Не лишним было бы подчеркнуть одну особенность отношения к историческому прошлому, которая свойственная русскому сознанию. У русских философов и публицистов, а отчасти и у историков, нет ощущения завершенности историй. Споры ведутся так, как если бы минувшее имело прямое отношение к сегодняшним событиям, ошибки прошлого порождали современные проблемы, а враги и друзья в современной политической борьбе имели прямых предшественников во всех исторических эпохах. Конечно, это не только свойство исторического создания. Сама русская история с ее настойчиво повторяющимися «сюжетными ходами» провоцирует такой подход. Во всяком случае, мы должны учесть и хорошие и плохие стороны этого исторического самосознания. Плохие – поскольку отсутствует необходимая отстраненность от предмета исследования. Хорошие – поскольку незаконченность истории создает некое духовное напряжение, без которого вряд ли можно проникнуть в тайны социальной истории.
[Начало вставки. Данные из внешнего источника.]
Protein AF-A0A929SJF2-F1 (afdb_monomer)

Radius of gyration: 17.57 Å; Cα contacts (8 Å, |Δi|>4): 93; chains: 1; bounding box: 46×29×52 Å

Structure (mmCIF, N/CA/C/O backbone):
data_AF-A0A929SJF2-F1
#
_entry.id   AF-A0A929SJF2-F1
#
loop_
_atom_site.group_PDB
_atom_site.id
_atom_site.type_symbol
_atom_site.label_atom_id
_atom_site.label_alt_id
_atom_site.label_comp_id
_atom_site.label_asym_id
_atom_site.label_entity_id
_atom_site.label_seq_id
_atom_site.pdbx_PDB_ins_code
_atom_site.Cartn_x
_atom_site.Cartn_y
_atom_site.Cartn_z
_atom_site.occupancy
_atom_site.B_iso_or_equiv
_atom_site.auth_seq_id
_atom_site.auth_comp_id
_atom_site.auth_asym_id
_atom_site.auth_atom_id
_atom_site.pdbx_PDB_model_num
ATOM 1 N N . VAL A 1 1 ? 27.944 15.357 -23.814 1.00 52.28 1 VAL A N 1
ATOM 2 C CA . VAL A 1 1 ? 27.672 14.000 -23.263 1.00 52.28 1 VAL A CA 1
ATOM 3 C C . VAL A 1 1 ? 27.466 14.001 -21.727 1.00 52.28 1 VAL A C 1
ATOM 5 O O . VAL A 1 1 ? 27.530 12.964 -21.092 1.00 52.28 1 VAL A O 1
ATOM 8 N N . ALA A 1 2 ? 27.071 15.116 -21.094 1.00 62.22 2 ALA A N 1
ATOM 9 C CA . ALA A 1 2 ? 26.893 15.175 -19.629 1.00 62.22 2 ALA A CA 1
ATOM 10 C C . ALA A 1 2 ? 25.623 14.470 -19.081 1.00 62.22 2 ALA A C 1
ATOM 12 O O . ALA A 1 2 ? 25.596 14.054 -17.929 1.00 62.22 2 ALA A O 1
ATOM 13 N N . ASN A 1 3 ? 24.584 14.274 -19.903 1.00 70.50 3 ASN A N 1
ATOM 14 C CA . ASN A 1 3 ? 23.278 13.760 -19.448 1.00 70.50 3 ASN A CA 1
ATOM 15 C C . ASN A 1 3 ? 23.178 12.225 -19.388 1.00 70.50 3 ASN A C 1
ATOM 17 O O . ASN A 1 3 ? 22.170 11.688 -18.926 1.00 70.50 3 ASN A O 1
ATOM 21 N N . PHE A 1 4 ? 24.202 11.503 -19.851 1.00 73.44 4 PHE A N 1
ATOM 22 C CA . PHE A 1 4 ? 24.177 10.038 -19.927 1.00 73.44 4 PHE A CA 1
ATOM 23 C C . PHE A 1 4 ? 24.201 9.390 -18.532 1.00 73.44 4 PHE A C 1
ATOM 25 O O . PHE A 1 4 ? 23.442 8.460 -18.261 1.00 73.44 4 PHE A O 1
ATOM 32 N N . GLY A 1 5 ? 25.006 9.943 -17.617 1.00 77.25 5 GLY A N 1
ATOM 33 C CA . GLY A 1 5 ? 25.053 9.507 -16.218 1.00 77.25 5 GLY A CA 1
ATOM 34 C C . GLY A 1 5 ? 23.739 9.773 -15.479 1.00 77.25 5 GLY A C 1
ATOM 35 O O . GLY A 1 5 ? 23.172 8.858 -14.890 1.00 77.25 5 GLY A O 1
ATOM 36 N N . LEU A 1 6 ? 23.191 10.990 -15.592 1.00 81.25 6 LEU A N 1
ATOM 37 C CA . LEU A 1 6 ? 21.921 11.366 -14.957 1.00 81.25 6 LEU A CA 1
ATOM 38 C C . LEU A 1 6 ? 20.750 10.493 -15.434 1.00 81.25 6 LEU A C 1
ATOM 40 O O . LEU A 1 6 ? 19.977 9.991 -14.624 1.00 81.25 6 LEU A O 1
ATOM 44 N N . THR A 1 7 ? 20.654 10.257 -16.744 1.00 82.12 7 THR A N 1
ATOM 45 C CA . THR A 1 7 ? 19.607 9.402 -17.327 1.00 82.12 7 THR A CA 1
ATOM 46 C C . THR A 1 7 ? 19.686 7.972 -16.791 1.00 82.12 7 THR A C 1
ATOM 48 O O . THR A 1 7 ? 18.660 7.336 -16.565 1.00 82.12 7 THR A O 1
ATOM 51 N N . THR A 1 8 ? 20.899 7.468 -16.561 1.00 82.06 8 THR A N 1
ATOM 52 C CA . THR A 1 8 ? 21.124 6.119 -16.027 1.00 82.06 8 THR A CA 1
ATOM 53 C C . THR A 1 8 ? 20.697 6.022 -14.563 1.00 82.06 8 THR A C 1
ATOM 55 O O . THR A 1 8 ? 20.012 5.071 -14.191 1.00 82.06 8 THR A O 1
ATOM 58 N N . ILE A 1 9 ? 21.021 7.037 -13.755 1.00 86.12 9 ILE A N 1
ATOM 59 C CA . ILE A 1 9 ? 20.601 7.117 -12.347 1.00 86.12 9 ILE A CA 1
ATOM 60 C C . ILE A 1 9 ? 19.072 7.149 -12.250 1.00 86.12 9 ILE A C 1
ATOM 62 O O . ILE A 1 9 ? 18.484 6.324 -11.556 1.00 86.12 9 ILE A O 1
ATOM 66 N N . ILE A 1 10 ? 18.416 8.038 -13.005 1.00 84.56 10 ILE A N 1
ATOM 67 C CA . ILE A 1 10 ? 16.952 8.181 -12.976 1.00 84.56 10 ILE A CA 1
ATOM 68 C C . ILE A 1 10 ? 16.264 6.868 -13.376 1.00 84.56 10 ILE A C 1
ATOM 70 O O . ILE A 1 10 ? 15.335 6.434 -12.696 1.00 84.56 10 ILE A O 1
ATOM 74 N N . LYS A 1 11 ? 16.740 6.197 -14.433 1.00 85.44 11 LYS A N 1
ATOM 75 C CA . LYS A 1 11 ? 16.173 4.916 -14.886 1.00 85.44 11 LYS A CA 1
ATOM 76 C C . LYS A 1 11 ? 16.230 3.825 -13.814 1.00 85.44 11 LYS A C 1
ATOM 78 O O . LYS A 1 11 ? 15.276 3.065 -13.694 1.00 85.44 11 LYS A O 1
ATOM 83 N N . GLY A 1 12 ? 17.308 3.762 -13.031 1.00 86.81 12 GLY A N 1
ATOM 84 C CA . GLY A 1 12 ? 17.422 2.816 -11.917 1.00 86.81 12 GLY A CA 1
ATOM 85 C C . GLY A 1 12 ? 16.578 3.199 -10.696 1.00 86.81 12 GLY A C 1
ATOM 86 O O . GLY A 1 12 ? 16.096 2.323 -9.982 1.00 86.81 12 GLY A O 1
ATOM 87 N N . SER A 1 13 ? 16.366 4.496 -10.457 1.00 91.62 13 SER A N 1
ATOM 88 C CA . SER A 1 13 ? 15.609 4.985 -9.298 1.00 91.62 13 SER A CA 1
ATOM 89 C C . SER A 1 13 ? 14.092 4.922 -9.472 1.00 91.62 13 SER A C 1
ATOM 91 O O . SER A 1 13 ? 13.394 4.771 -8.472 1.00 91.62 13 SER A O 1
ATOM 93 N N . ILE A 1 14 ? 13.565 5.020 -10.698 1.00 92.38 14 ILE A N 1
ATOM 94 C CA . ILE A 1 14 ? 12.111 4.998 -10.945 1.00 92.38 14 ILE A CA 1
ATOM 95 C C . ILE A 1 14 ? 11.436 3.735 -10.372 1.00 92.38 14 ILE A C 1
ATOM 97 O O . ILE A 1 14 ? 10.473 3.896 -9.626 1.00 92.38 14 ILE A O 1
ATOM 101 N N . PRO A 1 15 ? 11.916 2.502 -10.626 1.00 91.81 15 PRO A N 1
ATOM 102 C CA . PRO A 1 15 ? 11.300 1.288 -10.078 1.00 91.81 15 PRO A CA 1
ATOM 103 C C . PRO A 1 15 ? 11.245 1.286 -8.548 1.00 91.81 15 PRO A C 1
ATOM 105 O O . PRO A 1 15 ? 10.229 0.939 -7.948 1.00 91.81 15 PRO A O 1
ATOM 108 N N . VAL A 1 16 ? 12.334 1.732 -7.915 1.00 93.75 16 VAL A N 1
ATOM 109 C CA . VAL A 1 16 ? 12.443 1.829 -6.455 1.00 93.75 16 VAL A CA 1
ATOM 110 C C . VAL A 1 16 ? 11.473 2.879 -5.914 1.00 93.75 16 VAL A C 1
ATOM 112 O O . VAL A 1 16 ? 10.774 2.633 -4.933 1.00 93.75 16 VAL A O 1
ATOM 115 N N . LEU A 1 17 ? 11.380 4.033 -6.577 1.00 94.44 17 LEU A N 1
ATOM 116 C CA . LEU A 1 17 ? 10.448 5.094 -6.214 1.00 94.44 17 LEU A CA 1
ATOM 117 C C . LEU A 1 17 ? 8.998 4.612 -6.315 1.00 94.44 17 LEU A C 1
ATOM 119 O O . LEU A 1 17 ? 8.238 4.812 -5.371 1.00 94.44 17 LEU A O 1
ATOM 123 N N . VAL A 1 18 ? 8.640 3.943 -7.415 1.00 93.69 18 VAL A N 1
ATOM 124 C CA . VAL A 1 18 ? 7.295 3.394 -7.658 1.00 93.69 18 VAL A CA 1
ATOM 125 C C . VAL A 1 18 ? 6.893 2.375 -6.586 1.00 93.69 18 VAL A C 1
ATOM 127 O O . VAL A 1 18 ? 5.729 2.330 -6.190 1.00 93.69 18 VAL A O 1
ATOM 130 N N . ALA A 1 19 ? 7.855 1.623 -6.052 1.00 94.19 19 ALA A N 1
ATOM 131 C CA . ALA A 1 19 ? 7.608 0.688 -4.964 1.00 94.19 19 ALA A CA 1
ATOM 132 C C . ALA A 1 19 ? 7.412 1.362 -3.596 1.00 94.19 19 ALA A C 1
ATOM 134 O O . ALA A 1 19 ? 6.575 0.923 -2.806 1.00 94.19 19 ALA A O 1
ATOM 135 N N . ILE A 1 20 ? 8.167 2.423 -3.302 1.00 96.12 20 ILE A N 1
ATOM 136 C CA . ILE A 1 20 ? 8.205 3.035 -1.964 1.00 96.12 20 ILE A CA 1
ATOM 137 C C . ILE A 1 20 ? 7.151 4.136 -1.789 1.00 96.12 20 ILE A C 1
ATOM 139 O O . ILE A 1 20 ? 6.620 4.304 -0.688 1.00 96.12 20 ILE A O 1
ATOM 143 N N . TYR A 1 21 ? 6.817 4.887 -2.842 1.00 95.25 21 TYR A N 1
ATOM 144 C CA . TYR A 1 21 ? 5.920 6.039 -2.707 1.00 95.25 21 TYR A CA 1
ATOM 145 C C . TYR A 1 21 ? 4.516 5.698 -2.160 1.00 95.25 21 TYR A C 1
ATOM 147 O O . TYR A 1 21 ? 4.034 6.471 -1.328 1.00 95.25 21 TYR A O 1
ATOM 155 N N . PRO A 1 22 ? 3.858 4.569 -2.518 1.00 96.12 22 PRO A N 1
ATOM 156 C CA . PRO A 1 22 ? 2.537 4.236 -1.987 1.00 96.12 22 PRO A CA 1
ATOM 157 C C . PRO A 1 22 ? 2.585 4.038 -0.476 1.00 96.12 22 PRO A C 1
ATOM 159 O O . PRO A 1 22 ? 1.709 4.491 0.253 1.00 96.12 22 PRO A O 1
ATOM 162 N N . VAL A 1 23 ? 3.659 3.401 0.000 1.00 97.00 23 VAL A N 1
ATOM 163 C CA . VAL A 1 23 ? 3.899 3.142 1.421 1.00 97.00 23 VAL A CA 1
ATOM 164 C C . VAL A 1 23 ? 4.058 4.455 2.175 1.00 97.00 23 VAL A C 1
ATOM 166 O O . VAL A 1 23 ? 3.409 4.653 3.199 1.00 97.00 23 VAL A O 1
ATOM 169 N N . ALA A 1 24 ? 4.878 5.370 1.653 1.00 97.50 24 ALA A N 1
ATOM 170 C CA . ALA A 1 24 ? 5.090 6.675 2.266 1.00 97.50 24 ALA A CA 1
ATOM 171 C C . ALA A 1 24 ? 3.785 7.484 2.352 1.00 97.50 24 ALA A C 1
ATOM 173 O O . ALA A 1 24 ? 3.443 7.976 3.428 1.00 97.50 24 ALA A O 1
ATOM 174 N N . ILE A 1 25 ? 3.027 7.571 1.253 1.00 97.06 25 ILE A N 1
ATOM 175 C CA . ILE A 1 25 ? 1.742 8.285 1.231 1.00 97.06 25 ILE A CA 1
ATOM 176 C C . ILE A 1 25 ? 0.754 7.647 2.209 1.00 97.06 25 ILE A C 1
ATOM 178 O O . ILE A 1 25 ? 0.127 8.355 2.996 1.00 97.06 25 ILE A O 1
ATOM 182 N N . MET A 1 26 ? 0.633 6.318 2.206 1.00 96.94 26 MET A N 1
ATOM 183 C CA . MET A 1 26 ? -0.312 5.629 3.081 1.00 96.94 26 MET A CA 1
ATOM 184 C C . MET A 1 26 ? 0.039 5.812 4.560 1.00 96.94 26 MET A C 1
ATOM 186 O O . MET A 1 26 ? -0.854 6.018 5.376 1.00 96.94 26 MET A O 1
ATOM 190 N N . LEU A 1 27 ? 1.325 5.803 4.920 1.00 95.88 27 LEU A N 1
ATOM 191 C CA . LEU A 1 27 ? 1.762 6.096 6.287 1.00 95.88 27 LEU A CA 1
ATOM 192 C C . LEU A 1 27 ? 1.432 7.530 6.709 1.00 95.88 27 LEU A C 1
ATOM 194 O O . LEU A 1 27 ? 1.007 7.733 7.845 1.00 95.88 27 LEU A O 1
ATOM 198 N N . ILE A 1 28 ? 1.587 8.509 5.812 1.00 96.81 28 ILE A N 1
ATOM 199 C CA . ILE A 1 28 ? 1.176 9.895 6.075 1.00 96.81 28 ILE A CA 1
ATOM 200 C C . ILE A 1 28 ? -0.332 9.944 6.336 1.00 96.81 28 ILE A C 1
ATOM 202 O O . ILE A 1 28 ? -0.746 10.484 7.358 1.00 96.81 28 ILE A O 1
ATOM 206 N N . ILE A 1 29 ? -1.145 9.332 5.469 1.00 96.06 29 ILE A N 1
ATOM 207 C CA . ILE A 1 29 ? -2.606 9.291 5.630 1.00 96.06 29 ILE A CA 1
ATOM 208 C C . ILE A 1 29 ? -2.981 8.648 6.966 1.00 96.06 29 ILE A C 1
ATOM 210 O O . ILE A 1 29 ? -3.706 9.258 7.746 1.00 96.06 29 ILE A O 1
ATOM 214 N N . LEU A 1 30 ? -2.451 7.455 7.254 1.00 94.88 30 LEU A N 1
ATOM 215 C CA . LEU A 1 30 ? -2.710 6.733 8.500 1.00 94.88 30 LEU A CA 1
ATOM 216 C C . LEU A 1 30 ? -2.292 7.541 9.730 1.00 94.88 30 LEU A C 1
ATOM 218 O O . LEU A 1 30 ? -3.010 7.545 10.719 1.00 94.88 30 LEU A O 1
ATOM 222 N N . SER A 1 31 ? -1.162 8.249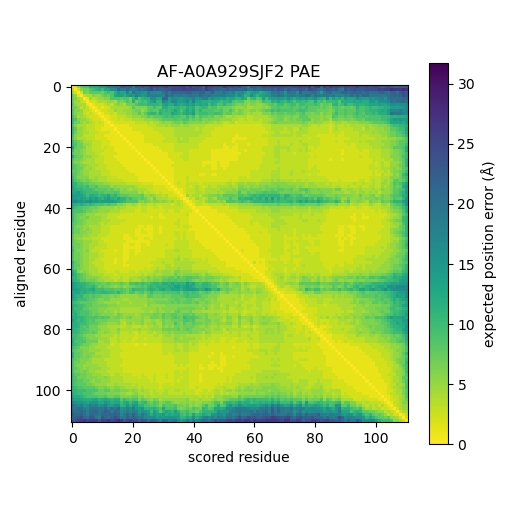 9.668 1.00 94.56 31 SER A N 1
ATOM 223 C CA . SER A 1 31 ? -0.712 9.149 10.736 1.00 94.56 31 SER A CA 1
ATOM 224 C C . SER A 1 31 ? -1.706 10.288 10.985 1.00 94.56 31 SER A C 1
ATOM 226 O O . SER A 1 31 ? -2.028 10.585 12.134 1.00 94.56 31 SER A O 1
ATOM 228 N N . LEU A 1 32 ? -2.256 10.882 9.920 1.00 95.69 32 LEU A N 1
ATOM 229 C CA . LEU A 1 32 ? -3.252 11.953 10.030 1.00 95.69 32 LEU A CA 1
ATOM 230 C C . LEU A 1 32 ? -4.581 11.462 10.617 1.00 95.69 32 LEU A C 1
ATOM 232 O O . LEU A 1 32 ? -5.210 12.187 11.385 1.00 95.69 32 LEU A O 1
ATOM 236 N N . ILE A 1 33 ? -4.998 10.237 10.289 1.00 94.12 33 ILE A N 1
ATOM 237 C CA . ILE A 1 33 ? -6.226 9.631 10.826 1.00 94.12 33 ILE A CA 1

Еще одна существенная особенность нашего исторического самосознания – стремление найти в истории реально воплотившийся идеал, на который можно было бы опереться в борьбе за лучшее общество. По сути, это всегда оказывалось утопической проекцией, имевшей векторы, направленные в прошлое, настоящее и будущее. В прошлом – утопическим идеалом оказывалась допетровская архаика, в настоящем – западное общество или русский народ (это зависело от славянофильской или западнической ориентации), в будущем – собственно утопия. Таким образом, в историческом времени, географическом пространстве или в социальной иерархии искали точку, в которой, хотя бы потенциально, заключен идеал справедливости. Но при этом та точка, в которой находились сами мыслители или деятели, заведомо не рассматривалась как место осуществления, хотя бы временного и относительного, некоторого идеала. Причины этого феномена можно искать в правительственных репрессиях или в беспочвенности интеллигенции, но, как бы там ни было, эта интенция во многом определяла характер социальной и моральной философии. Даже в тех случаях, когда мы видим попытку перейти от утопий к конкретным делам – здесь и сейчас – например, «хождение в народ» в 60-е годы XIX в. или создание «образцовых поселений» при Александре I, обнаруживается несовместимость реальности и абстрактных идеалов, которые вытеснялись действительной жизнью и нередко – насильственными методами.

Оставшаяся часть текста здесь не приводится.